Records from a dataset
-------------------------

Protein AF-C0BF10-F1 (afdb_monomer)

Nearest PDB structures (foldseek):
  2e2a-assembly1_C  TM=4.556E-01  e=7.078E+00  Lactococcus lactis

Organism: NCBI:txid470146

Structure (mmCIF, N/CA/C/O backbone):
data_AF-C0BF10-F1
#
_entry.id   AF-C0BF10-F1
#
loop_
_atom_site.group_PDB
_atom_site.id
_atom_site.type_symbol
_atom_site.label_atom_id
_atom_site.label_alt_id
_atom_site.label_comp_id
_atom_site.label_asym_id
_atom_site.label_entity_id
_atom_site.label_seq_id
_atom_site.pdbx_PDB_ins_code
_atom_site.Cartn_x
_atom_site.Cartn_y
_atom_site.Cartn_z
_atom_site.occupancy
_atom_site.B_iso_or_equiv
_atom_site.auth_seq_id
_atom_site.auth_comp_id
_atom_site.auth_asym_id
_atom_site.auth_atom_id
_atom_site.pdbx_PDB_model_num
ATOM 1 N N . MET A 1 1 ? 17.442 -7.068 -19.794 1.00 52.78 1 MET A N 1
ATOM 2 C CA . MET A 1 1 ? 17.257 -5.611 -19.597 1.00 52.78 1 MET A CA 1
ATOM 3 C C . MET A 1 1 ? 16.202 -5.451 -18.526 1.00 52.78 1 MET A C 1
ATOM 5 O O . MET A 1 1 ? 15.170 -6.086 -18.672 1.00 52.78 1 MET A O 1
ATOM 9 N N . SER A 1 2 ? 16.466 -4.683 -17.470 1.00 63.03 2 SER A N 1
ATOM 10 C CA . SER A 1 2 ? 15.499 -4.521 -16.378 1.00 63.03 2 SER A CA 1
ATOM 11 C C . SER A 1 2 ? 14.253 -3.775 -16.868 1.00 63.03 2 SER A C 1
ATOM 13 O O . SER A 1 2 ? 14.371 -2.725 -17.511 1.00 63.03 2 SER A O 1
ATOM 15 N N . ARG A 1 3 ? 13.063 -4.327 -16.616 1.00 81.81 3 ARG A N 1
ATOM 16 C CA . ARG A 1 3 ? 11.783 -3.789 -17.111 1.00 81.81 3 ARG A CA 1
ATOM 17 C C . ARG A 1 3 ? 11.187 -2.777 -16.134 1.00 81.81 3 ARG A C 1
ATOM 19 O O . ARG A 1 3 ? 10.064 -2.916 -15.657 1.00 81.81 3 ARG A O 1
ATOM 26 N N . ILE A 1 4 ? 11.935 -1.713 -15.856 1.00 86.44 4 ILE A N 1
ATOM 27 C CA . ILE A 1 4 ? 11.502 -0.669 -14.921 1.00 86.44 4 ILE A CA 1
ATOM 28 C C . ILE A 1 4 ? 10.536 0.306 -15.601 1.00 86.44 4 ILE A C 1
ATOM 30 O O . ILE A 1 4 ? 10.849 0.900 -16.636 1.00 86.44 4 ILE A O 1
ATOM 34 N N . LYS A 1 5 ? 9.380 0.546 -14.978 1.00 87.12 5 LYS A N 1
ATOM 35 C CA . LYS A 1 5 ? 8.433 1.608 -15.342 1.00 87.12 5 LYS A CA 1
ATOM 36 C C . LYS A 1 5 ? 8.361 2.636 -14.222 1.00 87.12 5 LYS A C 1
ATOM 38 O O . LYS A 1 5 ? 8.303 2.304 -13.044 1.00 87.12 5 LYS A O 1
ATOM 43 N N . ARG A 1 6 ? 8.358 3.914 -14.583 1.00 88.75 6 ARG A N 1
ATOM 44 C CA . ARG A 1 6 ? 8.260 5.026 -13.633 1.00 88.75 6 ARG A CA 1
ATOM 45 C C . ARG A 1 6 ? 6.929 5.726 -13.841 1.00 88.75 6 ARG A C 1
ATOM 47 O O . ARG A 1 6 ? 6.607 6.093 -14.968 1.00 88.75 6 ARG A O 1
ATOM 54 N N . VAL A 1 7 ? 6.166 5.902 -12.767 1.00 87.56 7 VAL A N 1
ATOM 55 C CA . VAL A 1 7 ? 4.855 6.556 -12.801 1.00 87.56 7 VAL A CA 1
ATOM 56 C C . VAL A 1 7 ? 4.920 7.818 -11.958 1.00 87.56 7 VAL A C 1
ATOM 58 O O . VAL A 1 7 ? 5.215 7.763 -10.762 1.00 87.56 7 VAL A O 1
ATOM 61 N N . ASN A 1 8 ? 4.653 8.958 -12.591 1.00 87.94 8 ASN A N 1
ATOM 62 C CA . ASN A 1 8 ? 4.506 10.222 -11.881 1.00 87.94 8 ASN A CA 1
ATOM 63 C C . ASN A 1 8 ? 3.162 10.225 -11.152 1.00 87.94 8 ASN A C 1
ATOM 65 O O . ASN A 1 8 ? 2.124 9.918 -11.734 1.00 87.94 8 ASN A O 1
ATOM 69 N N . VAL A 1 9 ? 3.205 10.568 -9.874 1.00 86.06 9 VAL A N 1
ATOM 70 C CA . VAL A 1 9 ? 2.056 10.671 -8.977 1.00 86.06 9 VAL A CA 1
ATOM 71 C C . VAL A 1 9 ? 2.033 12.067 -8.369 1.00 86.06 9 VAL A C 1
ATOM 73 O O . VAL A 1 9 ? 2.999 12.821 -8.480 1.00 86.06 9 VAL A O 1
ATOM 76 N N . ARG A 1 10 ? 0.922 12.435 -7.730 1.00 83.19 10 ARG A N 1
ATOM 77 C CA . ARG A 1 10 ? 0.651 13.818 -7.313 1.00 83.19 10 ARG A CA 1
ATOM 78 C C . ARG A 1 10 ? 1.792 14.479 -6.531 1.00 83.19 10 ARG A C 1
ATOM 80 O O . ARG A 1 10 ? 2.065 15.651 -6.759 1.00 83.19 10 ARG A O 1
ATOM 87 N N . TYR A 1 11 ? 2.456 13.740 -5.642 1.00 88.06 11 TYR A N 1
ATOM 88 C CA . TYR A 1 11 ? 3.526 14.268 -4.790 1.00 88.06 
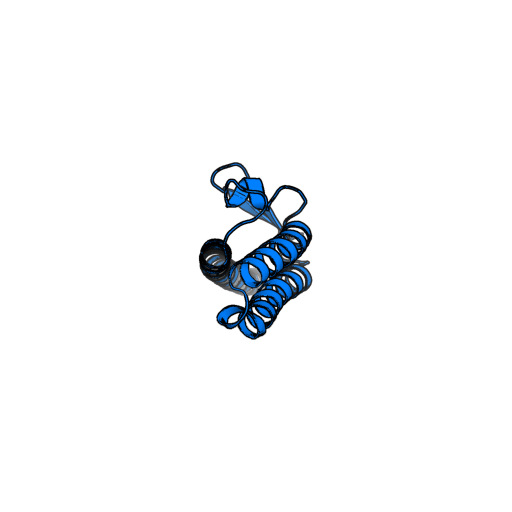11 TYR A CA 1
ATOM 89 C C . TYR A 1 11 ? 4.883 13.595 -5.044 1.00 88.06 11 TYR A C 1
ATOM 91 O O . TYR A 1 11 ? 5.736 13.557 -4.157 1.00 88.06 11 TYR A O 1
ATOM 99 N N . GLY A 1 12 ? 5.099 13.030 -6.236 1.00 89.56 12 GLY A N 1
ATOM 100 C CA . GLY A 1 12 ? 6.400 12.482 -6.608 1.00 89.56 12 GLY A CA 1
ATOM 101 C C . GLY A 1 12 ? 6.337 11.423 -7.698 1.00 89.56 12 GLY A C 1
ATOM 102 O O . GLY A 1 12 ? 5.573 11.515 -8.651 1.00 89.56 12 GLY A O 1
ATOM 103 N N . GLN A 1 13 ? 7.172 10.400 -7.559 1.00 89.56 13 GLN A N 1
ATOM 104 C CA . GLN A 1 13 ? 7.263 9.301 -8.510 1.00 89.56 13 GLN A CA 1
ATOM 105 C C . GLN A 1 13 ? 7.350 7.972 -7.763 1.00 89.56 13 GLN A C 1
ATOM 107 O O . GLN A 1 13 ? 8.025 7.870 -6.731 1.00 89.56 13 GLN A O 1
ATOM 112 N N . ILE A 1 14 ? 6.669 6.967 -8.306 1.00 89.19 14 ILE A N 1
ATOM 113 C CA . ILE A 1 14 ? 6.780 5.568 -7.899 1.00 89.19 14 ILE A CA 1
ATOM 114 C C . ILE A 1 14 ? 7.414 4.758 -9.030 1.00 89.19 14 ILE A C 1
ATOM 116 O O . ILE A 1 14 ? 7.282 5.089 -10.213 1.00 89.19 14 ILE A O 1
ATOM 120 N N . VAL A 1 15 ? 8.139 3.714 -8.649 1.00 85.00 15 VAL A N 1
ATOM 121 C CA . VAL A 1 15 ? 8.893 2.859 -9.564 1.00 85.00 15 VAL A CA 1
ATOM 122 C C . VAL A 1 15 ? 8.303 1.459 -9.499 1.00 85.00 15 VAL A C 1
ATOM 124 O O . VAL A 1 15 ? 8.115 0.918 -8.414 1.00 85.00 15 VAL A O 1
ATOM 127 N N . PHE A 1 16 ? 8.013 0.900 -10.666 1.00 85.19 16 PHE A N 1
ATOM 128 C CA . PHE A 1 16 ? 7.599 -0.478 -10.858 1.00 85.19 16 PHE A CA 1
ATOM 129 C C . PHE A 1 16 ? 8.753 -1.225 -11.481 1.00 85.19 16 PHE A C 1
ATOM 131 O O . PHE A 1 16 ? 9.142 -0.923 -12.609 1.00 85.19 16 PHE A O 1
ATOM 138 N N . ASP A 1 17 ? 9.283 -2.193 -10.753 1.00 85.19 17 ASP A N 1
ATOM 139 C CA . ASP A 1 17 ? 10.136 -3.200 -11.352 1.00 85.19 17 ASP A CA 1
ATOM 140 C C . ASP A 1 17 ? 9.242 -4.341 -11.837 1.00 85.19 17 ASP A C 1
ATOM 142 O O . ASP A 1 17 ? 8.670 -5.072 -11.029 1.00 85.19 17 ASP A O 1
ATOM 146 N N . LEU A 1 18 ? 9.048 -4.451 -13.155 1.00 80.75 18 LEU A N 1
ATOM 147 C CA . LEU A 1 18 ? 8.223 -5.523 -13.715 1.00 80.75 18 LEU A CA 1
ATOM 148 C C . LEU A 1 18 ? 8.906 -6.892 -13.620 1.00 80.75 18 LEU A C 1
ATOM 150 O O . LEU A 1 18 ? 8.240 -7.905 -13.822 1.00 80.75 18 LEU A O 1
ATOM 154 N N . ASP A 1 19 ? 10.199 -6.941 -13.297 1.00 83.44 19 ASP A N 1
ATOM 155 C CA . ASP A 1 19 ? 10.886 -8.197 -13.004 1.00 83.44 19 ASP A CA 1
ATOM 156 C C . ASP A 1 19 ? 10.596 -8.683 -11.568 1.00 83.44 19 ASP A C 1
ATOM 158 O O . ASP A 1 19 ? 10.724 -9.872 -11.299 1.00 83.44 19 ASP A O 1
ATOM 162 N N . ASP A 1 20 ? 10.110 -7.802 -10.679 1.00 82.31 20 ASP A N 1
ATOM 163 C CA . ASP A 1 20 ? 9.648 -8.115 -9.310 1.00 82.31 20 ASP A CA 1
ATOM 164 C C . ASP A 1 20 ? 8.110 -8.000 -9.183 1.00 82.31 20 ASP A C 1
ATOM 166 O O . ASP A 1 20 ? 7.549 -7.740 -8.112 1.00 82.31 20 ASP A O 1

-------------------------

EXERCISE REQUIREMENTS.
Could you copy exactly the lines from the first line of the records above through the line containing "ATOM 27 C CA", both included, and nothing else?

FINISHED TASK.
Protein AF-C0BF10-F1 (afdb_monomer)

Nearest PDB structures (foldseek):
  2e2a-assembly1_C  TM=4.556E-01  e=7.078E+00  Lactococcus lactis

Organism: NCBI:txid470146

Structure (mmCIF, N/CA/C/O backbone):
data_AF-C0BF10-F1
#
_entry.id   AF-C0BF10-F1
#
loop_
_atom_site.group_PDB
_atom_site.id
_atom_site.type_symbol
_atom_site.label_atom_id
_atom_site.label_alt_id
_atom_site.label_comp_id
_atom_site.label_asym_id
_atom_site.label_entity_id
_atom_site.label_seq_id
_atom_site.pdbx_PDB_ins_code
_atom_site.Cartn_x
_atom_site.Cartn_y
_atom_site.Cartn_z
_atom_site.occupancy
_atom_site.B_iso_or_equiv
_atom_site.auth_seq_id
_atom_site.auth_comp_id
_atom_site.auth_asym_id
_atom_site.auth_atom_id
_atom_site.pdbx_PDB_model_num
ATOM 1 N N . MET A 1 1 ? 17.442 -7.068 -19.794 1.00 52.78 1 MET A N 1
ATOM 2 C CA . MET A 1 1 ? 17.257 -5.611 -19.597 1.00 52.78 1 MET A CA 1
ATOM 3 C C . MET A 1 1 ? 16.202 -5.451 -18.526 1.00 52.78 1 MET A C 1
ATOM 5 O O . MET A 1 1 ? 15.170 -6.086 -18.672 1.00 52.78 1 MET A O 1
ATOM 9 N N . SER A 1 2 ? 16.466 -4.683 -17.470 1.00 63.03 2 SER A N 1
ATOM 10 C CA . SER A 1 2 ? 15.499 -4.521 -16.378 1.00 63.03 2 SER A CA 1
ATOM 11 C C . SER A 1 2 ? 14.253 -3.775 -16.868 1.00 63.03 2 SER A C 1
ATOM 13 O O . SER A 1 2 ? 14.371 -2.725 -17.511 1.00 63.03 2 SER A O 1
ATOM 15 N N . ARG A 1 3 ? 13.063 -4.327 -16.616 1.00 81.81 3 ARG A N 1
ATOM 16 C CA . ARG A 1 3 ? 11.783 -3.789 -17.111 1.00 81.81 3 ARG A CA 1
ATOM 17 C C . ARG A 1 3 ? 11.187 -2.777 -16.134 1.00 81.81 3 ARG A C 1
ATOM 19 O O . ARG A 1 3 ? 10.064 -2.916 -15.657 1.00 81.81 3 ARG A O 1
ATOM 26 N N . ILE A 1 4 ? 11.935 -1.713 -15.856 1.00 86.44 4 ILE A N 1
ATOM 27 C CA . ILE A 1 4 ? 11.502 -0.669 -14.921 1.00 86.44 4 ILE A CA 1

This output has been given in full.